I'm sure that this has been done for ALL-IN-1, but I'm afraid I don't
know who you should contact for more information. Perhaps someone else
does?
Dave.
|
| 2788.3 | Look for other conferences? | IOSG::PYE | Graham - ALL-IN-1 Sorcerer's Apprentice | Thu Jun 03 1993 12:56 | 9 |
| There used to be a thing called SEVMS, a secure version of VMS, which
had a conference. They were doing a version of ALL-IN-1 to run with it.
There's a DEC encryption product, but you can't sell it outside the US.
Once upon a time (V2.3) I saw an encryption customisation in the
Frankfurt Office system, perhaps someone knows if that's still around?
Graham
|
| 2788.4 | A few people to try | WNPVM2::PFALCO | | Thu Jun 03 1993 18:05 | 21 |
| When I was researching this for a proposal to the FBI,
I spoke with Bill Colquitt, who at the time was in product
mgmt., and had quite a bit of background on security for ALL-IN-1.
He assured me we had customized ALL-IN-1 for a few accounts
to call an encryption capability. I did not pursue
this at the time. However, since I work in Washington, D.C., I will
suggest you try some folks in the Defense Dept. support
organization or the Defense agency group. I am currently
in the PSC which supports Defense (even though I support
civilian agencies of the Fed. Gov't). Some account reps. to track
down would be for the NSA, Dept. of the Army, and CIA accounts.
The PSC manager is Jim Popa @COP. One of the sales support managers is
Terry Denson @COP. I specifically recall a name of
a DEC person on the west coast Bill referred me to, but
don't have my notes. If you send me e-mail, I'll
take a look for it. BTW, if Terry or Jim ask, tell
them I referred you.
regards,
Pat Falco
|
| 2788.5 | Sorry, Dan. | MIMS::HUSSEY_D | NOT the MAMA!!! NOT the MAMA!!! | Thu Jun 03 1993 21:32 | 9 |
| It can be done.
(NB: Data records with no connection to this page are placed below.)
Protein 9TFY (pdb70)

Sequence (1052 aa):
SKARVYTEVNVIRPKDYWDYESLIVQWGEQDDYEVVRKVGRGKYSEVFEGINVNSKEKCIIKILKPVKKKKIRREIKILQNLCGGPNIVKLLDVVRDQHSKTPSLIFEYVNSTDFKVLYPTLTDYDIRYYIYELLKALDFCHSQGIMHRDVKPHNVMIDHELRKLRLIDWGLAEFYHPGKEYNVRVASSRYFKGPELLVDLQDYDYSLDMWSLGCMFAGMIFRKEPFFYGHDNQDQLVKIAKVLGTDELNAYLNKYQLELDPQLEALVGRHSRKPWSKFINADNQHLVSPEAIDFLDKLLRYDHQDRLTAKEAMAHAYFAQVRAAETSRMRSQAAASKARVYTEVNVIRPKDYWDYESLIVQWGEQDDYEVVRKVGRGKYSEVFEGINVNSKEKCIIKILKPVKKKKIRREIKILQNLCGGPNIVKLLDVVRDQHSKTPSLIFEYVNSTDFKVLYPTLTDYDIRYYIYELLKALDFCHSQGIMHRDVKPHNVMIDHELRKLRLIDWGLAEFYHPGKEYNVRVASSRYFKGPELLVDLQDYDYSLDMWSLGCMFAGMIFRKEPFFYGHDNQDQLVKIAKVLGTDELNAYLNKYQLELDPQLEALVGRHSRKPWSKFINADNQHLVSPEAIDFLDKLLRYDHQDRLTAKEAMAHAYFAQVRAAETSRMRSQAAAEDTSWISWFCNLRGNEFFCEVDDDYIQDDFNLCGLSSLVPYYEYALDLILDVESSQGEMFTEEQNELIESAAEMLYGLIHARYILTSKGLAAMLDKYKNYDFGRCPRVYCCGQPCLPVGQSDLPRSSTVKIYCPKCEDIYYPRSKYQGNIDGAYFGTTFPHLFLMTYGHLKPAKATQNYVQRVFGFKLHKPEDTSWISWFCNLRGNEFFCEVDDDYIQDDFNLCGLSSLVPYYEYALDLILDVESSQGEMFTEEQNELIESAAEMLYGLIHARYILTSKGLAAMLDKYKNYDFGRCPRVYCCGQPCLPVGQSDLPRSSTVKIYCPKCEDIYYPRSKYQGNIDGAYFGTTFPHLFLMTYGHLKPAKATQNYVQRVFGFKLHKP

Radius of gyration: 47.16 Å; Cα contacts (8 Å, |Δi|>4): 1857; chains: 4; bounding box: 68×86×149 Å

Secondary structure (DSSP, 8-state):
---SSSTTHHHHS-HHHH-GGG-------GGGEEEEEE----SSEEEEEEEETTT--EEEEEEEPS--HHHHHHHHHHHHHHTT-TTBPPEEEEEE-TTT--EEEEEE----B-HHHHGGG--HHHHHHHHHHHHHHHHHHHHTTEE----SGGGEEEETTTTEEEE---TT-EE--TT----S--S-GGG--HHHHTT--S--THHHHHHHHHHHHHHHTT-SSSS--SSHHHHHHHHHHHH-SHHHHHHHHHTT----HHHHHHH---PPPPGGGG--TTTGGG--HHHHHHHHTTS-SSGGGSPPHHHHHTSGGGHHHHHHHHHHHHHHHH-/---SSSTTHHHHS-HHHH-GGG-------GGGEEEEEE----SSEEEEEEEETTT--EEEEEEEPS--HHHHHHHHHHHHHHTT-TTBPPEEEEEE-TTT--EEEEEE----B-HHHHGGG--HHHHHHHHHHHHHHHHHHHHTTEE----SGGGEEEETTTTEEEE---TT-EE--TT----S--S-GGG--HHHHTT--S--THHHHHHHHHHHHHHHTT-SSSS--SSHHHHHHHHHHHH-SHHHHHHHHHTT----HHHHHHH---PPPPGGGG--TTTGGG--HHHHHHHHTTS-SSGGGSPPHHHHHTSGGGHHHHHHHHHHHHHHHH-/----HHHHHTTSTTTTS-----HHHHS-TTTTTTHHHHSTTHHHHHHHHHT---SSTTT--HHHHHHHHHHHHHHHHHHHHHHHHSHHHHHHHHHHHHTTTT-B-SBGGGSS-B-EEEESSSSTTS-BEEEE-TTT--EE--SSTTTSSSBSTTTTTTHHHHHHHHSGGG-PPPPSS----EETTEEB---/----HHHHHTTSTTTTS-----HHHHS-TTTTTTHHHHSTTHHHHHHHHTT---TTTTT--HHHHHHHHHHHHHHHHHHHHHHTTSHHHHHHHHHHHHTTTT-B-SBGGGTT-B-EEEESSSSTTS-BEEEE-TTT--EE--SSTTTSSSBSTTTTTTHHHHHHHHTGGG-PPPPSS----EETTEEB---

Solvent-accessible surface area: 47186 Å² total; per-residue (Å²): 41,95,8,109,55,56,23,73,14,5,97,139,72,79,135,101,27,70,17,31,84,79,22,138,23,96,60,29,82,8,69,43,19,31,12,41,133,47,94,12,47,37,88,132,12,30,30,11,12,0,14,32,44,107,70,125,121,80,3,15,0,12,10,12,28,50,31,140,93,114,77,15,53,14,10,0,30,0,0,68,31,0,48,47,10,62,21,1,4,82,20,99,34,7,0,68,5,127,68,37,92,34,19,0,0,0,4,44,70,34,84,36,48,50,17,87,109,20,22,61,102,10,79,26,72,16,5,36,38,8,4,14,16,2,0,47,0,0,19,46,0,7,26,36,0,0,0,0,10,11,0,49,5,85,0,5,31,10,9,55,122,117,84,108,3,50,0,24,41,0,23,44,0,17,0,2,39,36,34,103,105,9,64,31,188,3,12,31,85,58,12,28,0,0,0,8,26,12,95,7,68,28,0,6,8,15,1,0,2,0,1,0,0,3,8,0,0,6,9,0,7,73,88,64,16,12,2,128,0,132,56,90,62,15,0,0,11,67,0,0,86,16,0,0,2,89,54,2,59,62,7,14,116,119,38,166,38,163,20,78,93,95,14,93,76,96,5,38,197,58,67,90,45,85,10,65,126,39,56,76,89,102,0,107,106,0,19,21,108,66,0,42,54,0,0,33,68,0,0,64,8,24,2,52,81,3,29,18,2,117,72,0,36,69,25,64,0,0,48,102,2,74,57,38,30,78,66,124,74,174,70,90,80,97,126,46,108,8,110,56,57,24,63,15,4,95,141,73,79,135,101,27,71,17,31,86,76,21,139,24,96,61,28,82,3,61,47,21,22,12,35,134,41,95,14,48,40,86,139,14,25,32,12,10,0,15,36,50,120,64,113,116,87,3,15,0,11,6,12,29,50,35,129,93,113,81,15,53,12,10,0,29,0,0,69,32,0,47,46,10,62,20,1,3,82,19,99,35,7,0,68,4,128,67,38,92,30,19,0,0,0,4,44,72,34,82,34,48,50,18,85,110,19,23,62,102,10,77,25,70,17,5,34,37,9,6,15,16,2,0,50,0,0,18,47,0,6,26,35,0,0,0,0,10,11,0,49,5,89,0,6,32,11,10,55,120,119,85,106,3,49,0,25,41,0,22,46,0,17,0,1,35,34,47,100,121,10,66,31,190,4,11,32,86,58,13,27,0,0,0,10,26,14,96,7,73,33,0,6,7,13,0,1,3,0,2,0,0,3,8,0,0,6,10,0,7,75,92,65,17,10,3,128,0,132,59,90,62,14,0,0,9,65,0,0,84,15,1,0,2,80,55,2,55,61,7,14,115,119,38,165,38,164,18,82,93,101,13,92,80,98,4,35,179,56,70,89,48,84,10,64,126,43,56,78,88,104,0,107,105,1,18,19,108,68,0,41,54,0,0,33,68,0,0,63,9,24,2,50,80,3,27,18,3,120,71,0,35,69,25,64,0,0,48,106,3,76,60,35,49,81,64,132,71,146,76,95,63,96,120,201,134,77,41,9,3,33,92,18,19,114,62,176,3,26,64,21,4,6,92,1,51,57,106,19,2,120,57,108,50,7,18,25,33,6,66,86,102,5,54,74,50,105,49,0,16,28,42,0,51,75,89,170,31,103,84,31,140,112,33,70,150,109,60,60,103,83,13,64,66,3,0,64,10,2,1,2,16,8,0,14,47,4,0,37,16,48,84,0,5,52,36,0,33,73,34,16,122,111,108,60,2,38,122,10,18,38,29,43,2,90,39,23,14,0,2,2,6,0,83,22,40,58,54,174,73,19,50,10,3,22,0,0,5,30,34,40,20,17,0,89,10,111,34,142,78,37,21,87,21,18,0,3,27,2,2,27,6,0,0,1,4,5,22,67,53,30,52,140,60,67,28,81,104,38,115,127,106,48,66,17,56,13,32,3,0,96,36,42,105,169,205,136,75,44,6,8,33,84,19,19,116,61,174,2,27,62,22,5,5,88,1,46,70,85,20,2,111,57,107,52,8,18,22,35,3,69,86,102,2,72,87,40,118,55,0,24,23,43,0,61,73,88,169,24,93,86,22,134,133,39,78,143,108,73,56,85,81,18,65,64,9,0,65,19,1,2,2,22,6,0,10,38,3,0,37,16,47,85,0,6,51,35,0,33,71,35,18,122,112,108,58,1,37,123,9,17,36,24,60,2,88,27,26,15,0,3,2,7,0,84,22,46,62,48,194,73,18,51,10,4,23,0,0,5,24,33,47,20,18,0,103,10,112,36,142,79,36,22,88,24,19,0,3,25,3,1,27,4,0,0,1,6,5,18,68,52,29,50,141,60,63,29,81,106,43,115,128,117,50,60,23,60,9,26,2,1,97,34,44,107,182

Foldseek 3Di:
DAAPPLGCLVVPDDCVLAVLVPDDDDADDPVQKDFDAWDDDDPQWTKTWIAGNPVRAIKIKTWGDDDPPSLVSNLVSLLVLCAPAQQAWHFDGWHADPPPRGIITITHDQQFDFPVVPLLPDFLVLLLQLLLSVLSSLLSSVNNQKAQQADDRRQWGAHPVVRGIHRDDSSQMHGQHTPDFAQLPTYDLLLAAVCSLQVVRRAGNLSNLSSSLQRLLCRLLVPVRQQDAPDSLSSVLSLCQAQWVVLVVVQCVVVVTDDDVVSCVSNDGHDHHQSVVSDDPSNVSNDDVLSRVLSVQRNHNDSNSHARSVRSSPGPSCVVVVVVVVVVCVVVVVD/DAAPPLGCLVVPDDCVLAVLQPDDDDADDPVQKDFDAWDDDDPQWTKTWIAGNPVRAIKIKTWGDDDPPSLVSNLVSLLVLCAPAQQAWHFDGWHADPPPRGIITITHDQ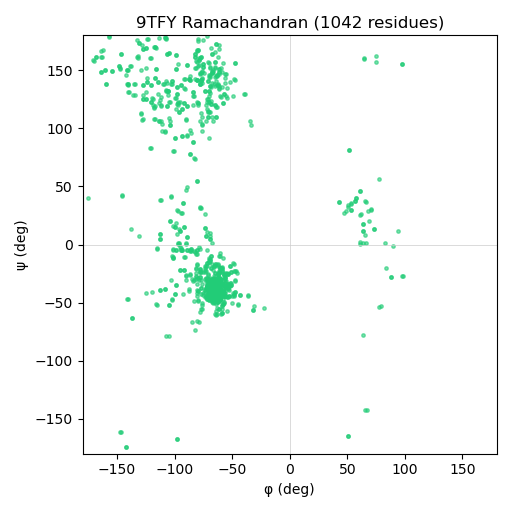QFDFPVVPLLPDFLVLLLQLLLSVLSSLLSSVNNQKAQQADDRRQWTAHPVVRGIHRDDSSQMHGQHTPDFAQLPTYDLLLAAVCSLQVVRNAGNLSNLSSSLQRLLCRLLVPVRQQDAPDSLSSVLSLCQAQWVVLVVVQCVVVVTDDDVVSCVSNDGHDHHQSVVSDDPSNVSNDDVLSRVLSVQRNHNDSNSHARSVRSSVGPSCVVVVVVVVVVVVVVVVD/DDQAPQRVQCPDVQNVLFFRQDPVLLVPCVVCPPVCPPQPPSVLLSCRRRVNDDPCCPVQDPVRVVVSPVRNVLSLLLSRQVRCLDPNNVVRSVVCVVVLVQAFDPDPLLVTARWHKAAPALDPPPTAIWIAGLQQRDIGADDDPSNRHHHRNSHGPCRVVSNCVVCVVSRDYYGPDDDAPDDPHDGDDDD/DDQAPQRVQCPPVQNVLFFRQDPVLLVPCVVCPPVCPPQPPVVLLSCSRRPPDDPCQVVDDPVVNVVSPVSVVVSLLLSRQVRCLDPNVVVRSVVCVVVLVQFFDPDVLLVTARWHKAAPALDPPPTAIWIAGLQVRDIGADDDPSNRHHHRNSHGPPNRVSNCVVCVVSRDYYGPDDDACDDVNHGDDDD

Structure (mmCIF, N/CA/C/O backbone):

When he was with the Charlotte group, Dan Leslie wrote
a CLI level package that enabled document encryption for ALL-IN-1 V2.3.
This was in the Office ASSETS library for a time. With the demise of
the Charlotte organization, the source code is probably lost. However,
maybe this brief note will jog someone's memory.
Hope this helps,
David
|
| 2788.6 | what's the outcome ? | ZPOVC::CHINGYUE | | Tue Jun 22 1993 12:14 | 8 |
| I've got a customer who share the same though as Nigel's.
Nigel,
have you got the answer ?
crossed posted in SEVMS conference.
ching-U
|
| 2788.7 | ALL-IN-1 and Encryption" | ZPOVC::CHINGYUE | | Tue Jun 29 1993 03:14 | 16 |
| Hi,
I've been trying to gather information on Encrypting ALL-IN-1.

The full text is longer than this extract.